# 3 Polish Soldiers Killed in Afghanistan-Aug/ 21/ 2008



## Nfld Sapper (21 Aug 2008)

3 NATO soldiers killed in AfghanistanLast Updated: Thursday, August 21, 2008 | 1:06 AM ET CBC News 
Three NATO soldiers were killed on Wednesday in a roadside blast in central Afghanistan, officials said.

The identity of the soldiers has not been confirmed.

The alliance says the blast occurred in the central Ghazni province.

The attack comes days after 10 French NATO paratroopers were killed and 21 others were wounded in Kabul province.
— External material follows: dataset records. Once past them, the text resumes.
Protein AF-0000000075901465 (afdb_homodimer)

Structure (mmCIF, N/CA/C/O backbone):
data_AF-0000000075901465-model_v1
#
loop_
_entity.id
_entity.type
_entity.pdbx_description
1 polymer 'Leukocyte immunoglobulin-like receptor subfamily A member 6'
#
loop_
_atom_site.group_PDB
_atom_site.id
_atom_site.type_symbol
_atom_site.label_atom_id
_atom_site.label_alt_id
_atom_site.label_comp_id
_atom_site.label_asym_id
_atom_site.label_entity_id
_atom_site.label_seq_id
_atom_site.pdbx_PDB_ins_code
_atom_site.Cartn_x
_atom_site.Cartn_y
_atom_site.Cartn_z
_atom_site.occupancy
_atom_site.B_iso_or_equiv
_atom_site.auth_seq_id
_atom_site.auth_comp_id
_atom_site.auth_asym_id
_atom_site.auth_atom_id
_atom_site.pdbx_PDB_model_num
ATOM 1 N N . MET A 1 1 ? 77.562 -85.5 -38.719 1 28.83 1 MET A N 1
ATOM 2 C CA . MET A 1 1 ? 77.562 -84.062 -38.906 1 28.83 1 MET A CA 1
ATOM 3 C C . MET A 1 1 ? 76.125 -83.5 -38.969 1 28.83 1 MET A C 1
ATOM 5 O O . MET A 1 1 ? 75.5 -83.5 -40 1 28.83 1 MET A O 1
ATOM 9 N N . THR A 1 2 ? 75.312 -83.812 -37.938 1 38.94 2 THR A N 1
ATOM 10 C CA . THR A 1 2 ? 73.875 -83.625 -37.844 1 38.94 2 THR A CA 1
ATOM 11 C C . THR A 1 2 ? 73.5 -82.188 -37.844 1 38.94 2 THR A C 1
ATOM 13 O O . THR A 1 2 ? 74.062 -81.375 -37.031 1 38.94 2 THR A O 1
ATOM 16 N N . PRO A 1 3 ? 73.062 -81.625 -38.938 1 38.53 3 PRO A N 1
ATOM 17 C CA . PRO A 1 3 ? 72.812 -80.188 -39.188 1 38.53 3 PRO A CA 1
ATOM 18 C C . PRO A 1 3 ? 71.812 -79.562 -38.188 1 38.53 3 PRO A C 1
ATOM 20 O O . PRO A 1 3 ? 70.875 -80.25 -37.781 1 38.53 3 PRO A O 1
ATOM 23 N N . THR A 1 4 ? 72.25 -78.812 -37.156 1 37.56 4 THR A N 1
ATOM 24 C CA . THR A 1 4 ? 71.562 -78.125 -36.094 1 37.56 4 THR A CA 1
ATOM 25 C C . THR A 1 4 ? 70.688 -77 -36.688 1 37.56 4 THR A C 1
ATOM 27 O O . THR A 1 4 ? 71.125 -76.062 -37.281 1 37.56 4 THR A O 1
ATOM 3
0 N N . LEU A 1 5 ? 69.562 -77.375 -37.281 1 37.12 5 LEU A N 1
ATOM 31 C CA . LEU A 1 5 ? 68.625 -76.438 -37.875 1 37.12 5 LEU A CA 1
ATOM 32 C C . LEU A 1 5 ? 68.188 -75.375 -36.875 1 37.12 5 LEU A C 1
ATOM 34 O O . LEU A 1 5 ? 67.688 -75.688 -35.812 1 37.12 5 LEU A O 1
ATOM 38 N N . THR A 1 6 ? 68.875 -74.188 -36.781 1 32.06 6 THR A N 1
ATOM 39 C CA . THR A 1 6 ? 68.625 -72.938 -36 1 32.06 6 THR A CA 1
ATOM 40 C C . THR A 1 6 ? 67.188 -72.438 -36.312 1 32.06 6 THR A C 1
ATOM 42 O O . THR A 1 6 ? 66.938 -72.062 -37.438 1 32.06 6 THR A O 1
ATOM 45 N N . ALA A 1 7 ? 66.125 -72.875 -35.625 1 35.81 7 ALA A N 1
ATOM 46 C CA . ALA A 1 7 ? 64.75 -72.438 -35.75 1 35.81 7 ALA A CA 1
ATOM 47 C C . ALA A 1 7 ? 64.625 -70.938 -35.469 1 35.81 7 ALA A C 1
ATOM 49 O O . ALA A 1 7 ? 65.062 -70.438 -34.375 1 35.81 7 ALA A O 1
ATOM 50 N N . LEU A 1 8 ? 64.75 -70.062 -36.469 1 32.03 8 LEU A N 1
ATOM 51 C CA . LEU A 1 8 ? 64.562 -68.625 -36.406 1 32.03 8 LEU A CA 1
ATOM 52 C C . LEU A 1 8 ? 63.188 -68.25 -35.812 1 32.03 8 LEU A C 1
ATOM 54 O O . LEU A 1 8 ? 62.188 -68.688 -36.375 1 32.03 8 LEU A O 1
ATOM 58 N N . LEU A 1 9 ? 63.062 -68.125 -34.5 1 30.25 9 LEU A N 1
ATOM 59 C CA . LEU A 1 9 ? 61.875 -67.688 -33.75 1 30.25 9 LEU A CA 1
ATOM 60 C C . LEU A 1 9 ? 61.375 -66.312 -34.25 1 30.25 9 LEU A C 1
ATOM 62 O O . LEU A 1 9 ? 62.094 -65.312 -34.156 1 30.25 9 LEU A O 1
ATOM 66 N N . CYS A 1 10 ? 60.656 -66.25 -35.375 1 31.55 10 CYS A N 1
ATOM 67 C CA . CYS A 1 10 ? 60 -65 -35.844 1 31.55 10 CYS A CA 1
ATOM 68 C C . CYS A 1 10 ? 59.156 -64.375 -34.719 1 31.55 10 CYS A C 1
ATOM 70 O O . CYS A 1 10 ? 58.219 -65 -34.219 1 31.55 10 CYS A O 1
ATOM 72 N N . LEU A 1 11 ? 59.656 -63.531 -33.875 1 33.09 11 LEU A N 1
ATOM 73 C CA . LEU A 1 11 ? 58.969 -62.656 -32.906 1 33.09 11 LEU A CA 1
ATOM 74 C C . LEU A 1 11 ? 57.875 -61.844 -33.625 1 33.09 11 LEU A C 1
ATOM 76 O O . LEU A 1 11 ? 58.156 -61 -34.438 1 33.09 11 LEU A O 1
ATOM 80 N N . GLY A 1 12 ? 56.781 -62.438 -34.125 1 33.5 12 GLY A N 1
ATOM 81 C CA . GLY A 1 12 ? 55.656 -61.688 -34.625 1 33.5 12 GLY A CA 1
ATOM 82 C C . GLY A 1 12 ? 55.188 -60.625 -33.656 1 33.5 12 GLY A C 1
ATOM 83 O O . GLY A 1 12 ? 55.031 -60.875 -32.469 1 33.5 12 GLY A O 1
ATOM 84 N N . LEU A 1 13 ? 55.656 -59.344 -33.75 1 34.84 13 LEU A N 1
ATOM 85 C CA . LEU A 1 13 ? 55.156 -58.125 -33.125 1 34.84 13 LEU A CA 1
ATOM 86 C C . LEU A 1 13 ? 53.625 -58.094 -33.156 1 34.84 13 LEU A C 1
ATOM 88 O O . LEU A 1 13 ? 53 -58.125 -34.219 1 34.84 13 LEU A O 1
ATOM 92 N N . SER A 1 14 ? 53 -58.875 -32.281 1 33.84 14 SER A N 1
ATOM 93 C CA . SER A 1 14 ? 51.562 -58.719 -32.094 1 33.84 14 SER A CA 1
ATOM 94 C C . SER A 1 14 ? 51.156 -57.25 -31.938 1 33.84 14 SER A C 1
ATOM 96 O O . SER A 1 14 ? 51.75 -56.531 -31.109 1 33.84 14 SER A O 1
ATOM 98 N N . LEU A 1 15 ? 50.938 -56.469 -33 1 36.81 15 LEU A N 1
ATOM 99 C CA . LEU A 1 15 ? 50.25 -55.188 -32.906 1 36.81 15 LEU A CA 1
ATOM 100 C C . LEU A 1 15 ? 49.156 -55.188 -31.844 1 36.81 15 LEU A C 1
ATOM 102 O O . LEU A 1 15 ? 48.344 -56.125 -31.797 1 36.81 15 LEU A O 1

Meanwhile, in eastern Laghman province, U.S.-led coalition troops killed more than 30 insurgents in a raid using small arms and air strikes.

No coalition or Afghan troops were killed during that raid, however.
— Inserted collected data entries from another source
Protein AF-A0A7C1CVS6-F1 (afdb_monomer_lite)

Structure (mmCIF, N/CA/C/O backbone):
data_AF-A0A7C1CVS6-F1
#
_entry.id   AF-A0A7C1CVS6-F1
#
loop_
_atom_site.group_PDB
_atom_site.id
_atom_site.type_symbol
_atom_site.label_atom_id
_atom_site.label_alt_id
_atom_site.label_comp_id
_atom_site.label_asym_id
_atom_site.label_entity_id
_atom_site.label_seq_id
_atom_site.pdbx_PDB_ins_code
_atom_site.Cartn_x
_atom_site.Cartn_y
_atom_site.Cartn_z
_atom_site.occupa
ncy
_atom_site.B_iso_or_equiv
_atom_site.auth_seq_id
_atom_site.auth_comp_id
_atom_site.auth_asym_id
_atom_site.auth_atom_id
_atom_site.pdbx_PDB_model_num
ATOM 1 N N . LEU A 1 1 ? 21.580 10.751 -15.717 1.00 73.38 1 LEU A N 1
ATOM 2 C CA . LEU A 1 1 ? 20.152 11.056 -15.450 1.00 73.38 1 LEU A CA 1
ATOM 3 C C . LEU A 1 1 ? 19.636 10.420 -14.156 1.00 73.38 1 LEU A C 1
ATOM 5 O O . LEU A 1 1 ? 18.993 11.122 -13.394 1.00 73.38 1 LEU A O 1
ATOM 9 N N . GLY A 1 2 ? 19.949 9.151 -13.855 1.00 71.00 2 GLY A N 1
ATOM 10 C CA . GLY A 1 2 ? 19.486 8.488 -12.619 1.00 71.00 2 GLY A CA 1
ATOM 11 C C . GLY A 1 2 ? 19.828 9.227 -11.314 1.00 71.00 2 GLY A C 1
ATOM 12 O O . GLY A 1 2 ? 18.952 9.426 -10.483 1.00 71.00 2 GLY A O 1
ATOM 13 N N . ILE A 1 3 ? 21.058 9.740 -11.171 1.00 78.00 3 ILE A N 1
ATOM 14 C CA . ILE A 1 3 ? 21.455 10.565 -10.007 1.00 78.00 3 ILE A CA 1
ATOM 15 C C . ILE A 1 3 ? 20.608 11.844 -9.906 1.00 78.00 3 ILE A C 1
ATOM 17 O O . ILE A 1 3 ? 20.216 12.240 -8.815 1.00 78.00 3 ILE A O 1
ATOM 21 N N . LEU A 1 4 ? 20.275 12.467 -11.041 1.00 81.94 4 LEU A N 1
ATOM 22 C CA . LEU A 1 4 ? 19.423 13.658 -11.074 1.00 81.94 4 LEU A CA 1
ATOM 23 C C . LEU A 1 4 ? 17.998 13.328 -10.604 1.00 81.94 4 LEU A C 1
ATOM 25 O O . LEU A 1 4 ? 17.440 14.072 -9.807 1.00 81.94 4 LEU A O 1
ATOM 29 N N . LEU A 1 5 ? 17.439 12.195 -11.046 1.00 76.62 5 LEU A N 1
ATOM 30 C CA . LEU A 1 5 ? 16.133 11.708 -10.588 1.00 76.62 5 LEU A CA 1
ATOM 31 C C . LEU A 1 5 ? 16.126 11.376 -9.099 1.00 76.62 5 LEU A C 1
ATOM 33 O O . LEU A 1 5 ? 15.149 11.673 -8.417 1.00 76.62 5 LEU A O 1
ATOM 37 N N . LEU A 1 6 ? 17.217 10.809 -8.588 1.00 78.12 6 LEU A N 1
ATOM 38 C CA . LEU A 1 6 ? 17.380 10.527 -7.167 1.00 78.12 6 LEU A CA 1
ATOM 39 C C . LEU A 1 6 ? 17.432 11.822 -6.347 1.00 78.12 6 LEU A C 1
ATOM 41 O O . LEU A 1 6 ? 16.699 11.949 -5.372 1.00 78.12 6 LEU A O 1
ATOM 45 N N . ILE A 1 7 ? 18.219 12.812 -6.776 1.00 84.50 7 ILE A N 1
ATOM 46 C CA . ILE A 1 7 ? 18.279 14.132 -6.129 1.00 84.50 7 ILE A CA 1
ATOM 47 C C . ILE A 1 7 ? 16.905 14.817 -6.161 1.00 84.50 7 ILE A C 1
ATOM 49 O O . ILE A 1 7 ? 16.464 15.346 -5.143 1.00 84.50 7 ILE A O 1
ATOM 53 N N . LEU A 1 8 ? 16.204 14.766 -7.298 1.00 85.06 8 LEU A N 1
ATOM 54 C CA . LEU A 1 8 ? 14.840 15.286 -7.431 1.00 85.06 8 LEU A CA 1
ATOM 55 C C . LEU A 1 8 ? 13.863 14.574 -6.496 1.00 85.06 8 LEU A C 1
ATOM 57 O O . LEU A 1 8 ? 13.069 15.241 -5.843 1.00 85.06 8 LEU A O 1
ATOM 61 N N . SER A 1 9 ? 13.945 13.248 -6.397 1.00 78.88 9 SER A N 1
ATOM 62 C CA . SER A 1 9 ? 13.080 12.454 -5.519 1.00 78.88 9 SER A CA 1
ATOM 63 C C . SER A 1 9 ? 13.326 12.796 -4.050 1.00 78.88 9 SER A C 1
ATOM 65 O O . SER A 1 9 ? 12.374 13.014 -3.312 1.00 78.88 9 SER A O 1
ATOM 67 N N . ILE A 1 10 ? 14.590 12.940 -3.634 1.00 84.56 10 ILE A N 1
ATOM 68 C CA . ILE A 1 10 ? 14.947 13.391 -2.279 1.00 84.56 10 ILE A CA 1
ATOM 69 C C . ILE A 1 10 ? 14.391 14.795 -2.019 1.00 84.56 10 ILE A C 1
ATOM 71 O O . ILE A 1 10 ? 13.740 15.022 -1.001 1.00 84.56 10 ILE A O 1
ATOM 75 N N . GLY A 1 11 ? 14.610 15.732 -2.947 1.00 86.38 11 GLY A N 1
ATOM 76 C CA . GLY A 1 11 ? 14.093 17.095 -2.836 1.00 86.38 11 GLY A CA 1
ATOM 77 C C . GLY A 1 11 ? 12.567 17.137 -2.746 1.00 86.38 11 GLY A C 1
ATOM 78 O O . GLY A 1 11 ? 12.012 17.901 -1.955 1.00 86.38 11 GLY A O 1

With files from the Associated Press


----------



## vonGarvin (21 Aug 2008)

I thought I heard on the radio this morning that it was three Polish soldiers killed.  No matter.  RIP troops


----------



## Nfld Sapper (21 Aug 2008)

Not sure but all flags at the schools here (CTC GAGETOWN) are at halfmast.


----------



## vonGarvin (21 Aug 2008)

NFLD Sapper said:
			
		

> Not sure but all flags at the schools here (CTC GAGETOWN) are at halfmast.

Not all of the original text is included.